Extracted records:

'''

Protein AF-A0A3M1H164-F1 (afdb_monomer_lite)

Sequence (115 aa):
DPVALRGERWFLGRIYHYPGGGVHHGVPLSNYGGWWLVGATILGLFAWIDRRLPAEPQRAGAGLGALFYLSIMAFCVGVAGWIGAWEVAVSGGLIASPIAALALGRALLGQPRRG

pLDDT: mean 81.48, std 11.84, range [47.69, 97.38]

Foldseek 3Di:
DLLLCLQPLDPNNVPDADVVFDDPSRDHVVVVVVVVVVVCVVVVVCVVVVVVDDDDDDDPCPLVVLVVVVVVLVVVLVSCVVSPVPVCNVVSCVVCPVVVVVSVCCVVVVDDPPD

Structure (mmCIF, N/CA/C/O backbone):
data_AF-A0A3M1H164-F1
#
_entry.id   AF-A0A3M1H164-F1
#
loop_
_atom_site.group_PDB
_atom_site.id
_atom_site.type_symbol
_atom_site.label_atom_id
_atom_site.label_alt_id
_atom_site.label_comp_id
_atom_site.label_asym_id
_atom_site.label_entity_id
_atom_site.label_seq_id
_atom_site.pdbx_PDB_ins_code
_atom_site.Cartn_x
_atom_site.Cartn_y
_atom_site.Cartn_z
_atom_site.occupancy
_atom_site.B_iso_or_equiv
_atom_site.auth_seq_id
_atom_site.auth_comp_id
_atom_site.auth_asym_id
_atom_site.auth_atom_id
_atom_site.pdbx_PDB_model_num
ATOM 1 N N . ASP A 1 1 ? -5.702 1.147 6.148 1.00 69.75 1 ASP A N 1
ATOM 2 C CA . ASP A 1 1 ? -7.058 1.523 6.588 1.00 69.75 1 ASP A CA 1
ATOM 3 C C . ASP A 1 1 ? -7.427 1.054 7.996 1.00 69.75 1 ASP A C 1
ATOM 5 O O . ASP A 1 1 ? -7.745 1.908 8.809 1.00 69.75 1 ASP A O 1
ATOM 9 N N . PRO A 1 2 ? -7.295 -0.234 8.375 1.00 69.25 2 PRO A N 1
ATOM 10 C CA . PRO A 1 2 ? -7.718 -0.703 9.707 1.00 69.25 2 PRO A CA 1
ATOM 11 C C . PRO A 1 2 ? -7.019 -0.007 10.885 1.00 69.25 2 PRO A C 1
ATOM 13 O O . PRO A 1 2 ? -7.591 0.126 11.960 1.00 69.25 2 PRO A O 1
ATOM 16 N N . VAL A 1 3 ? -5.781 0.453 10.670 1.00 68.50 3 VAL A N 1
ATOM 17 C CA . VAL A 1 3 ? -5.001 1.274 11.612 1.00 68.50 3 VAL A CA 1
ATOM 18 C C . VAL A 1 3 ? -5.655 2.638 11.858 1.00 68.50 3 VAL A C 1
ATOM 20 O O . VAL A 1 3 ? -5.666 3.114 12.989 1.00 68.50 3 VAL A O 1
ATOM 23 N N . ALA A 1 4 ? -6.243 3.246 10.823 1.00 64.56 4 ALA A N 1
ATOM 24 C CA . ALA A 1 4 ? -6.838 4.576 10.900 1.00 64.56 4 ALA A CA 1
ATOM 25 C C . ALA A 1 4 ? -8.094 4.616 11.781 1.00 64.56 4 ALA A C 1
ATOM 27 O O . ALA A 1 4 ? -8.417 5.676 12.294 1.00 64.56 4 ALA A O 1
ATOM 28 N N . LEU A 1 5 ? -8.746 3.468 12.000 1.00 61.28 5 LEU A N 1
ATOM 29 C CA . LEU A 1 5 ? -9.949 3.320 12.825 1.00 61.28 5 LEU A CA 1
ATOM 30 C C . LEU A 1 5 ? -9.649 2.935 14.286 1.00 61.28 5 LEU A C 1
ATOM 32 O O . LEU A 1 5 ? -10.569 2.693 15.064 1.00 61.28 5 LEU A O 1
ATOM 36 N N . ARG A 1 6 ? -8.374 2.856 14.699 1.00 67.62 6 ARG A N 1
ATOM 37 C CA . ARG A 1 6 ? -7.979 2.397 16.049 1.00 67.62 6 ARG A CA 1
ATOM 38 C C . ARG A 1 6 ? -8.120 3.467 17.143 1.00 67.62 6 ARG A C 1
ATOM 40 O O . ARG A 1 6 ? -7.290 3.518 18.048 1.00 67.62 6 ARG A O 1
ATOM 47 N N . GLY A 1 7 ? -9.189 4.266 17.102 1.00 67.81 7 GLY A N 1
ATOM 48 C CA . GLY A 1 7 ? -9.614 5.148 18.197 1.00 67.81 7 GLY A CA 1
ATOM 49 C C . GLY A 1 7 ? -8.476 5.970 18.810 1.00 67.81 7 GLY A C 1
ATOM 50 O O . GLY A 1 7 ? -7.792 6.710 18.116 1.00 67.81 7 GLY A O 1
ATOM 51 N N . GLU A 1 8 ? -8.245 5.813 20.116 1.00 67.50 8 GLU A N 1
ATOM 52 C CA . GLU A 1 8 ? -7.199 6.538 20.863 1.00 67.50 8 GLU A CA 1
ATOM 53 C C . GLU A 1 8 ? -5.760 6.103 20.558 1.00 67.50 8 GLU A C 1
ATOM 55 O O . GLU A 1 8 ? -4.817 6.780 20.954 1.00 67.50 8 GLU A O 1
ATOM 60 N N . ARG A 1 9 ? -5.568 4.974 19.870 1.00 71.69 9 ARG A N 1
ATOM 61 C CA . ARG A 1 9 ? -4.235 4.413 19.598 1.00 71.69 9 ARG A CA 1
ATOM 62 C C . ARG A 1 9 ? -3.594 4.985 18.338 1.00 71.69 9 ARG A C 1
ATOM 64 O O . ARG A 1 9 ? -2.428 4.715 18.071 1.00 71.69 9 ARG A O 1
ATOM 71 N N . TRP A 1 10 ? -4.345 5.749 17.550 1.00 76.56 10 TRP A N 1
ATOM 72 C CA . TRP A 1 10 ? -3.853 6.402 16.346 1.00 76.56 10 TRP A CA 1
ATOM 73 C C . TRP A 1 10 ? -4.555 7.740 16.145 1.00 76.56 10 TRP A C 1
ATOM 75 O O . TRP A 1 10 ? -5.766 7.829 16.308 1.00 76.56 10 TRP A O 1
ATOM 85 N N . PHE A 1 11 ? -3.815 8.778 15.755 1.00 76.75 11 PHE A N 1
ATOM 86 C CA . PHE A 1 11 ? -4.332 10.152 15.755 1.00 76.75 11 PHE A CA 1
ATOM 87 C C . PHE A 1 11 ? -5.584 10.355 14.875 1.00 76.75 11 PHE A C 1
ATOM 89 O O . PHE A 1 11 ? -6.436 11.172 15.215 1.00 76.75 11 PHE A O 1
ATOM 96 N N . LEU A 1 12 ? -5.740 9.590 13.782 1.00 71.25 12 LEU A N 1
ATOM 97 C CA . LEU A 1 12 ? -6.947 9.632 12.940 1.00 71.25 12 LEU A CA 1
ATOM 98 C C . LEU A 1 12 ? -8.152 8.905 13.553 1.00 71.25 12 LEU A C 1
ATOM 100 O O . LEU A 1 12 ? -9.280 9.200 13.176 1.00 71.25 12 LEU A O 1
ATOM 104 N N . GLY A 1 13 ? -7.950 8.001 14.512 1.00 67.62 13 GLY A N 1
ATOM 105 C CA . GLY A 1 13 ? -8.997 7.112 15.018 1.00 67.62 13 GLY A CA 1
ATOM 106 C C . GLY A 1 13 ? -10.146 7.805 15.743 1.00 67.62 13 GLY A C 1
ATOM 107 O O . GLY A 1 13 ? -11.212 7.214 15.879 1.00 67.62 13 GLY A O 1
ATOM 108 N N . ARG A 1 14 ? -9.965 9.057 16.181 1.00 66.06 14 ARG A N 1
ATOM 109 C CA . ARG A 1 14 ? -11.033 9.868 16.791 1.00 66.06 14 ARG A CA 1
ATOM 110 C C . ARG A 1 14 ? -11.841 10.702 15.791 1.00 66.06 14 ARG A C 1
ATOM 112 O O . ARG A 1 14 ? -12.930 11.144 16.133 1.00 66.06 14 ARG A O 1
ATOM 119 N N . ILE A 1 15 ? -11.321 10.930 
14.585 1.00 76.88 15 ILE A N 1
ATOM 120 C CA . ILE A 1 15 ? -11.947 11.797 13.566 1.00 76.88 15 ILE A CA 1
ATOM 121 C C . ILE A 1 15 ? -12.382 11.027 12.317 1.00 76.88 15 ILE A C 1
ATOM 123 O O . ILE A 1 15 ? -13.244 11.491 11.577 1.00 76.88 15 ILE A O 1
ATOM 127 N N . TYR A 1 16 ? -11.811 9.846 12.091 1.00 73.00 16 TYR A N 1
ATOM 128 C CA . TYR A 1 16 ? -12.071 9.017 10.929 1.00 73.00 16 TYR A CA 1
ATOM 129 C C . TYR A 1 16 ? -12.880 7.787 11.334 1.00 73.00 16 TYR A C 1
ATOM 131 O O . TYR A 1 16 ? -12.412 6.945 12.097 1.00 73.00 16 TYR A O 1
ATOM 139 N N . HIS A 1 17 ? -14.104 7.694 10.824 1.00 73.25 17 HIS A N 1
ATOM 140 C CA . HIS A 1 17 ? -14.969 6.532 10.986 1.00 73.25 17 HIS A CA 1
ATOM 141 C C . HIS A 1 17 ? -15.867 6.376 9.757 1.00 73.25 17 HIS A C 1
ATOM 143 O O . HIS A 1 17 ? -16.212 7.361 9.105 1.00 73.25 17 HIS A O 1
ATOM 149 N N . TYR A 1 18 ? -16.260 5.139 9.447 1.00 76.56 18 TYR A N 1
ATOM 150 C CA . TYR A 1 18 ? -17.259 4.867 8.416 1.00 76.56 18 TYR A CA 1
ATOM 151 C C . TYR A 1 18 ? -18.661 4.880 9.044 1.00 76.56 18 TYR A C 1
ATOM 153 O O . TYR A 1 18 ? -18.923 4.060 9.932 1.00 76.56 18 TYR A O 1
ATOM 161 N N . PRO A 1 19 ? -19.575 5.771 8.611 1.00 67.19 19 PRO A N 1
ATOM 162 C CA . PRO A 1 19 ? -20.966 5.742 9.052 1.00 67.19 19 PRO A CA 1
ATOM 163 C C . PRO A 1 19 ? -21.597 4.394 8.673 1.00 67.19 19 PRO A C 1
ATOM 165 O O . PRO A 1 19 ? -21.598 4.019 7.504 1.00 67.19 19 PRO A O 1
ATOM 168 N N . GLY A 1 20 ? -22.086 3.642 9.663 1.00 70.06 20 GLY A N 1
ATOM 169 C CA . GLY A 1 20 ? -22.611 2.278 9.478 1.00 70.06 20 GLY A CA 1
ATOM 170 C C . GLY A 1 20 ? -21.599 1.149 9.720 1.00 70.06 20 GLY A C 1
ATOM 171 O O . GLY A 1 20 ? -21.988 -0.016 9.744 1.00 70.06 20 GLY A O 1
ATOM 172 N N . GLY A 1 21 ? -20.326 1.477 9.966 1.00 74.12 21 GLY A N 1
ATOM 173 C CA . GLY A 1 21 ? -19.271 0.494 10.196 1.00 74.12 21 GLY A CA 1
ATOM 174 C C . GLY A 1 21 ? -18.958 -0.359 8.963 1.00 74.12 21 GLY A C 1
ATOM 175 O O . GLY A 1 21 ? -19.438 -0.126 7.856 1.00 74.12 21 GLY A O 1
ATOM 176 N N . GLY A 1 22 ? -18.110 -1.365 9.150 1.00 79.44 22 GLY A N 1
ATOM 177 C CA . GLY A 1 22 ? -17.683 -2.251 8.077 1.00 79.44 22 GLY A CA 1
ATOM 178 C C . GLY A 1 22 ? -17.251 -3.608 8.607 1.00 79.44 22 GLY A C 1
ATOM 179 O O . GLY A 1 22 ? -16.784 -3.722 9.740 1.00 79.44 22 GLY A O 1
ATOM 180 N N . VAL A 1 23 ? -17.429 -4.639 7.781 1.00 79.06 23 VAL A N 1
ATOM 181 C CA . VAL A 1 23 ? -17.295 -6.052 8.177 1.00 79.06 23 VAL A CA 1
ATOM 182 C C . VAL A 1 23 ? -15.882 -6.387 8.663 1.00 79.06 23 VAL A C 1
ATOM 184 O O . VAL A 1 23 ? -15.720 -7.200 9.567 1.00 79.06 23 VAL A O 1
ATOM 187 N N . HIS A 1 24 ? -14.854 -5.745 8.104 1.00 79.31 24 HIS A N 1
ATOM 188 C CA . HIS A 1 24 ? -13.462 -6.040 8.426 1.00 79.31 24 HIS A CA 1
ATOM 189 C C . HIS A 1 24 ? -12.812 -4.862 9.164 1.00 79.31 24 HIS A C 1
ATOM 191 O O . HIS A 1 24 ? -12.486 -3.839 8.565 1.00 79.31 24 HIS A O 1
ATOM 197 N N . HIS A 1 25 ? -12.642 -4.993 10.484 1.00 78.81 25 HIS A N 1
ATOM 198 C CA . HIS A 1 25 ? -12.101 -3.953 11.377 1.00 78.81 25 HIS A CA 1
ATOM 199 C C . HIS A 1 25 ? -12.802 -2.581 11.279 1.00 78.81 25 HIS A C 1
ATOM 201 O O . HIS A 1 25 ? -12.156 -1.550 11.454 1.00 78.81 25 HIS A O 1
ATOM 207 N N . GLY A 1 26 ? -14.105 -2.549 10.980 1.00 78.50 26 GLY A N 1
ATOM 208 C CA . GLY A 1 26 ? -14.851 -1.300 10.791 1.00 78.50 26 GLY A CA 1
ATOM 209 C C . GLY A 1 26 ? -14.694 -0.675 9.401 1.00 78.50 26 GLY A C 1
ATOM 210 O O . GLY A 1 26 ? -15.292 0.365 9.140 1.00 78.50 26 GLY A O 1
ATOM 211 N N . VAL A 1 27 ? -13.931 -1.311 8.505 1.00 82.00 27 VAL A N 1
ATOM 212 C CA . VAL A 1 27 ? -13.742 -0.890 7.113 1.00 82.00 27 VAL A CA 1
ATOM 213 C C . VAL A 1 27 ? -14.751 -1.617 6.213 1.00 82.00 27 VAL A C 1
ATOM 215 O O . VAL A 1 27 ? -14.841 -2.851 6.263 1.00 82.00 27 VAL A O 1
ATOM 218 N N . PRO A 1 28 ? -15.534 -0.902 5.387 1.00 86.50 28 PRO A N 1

'''

Beginning at the line with "ATOM 139 N N" and stopping after the line with "ATOM 149 N N", please write out every line of the data above exactly and nothing else.

● **RESULT FOR THIS TASK**:
ATOM 139 N N . HIS A 1 17 ? -14.104 7.694 10.824 1.00 73.25 17 HIS A N 1
ATOM 140 C CA . HIS A 1 17 ? -14.969 6.532 10.986 1.00 73.25 17 HIS A CA 1
ATOM 141 C C . HIS A 1 17 ? -15.867 6.376 9.757 1.00 73.25 17 HIS A C 1
ATOM 143 O O . HIS A 1 17 ? -16.212 7.361 9.105 1.00 73.25 17 HIS A O 1
ATOM 149 N N . TYR A 1 18 ? -16.260 5.139 9.447 1.00 76.56 18 TYR A N 1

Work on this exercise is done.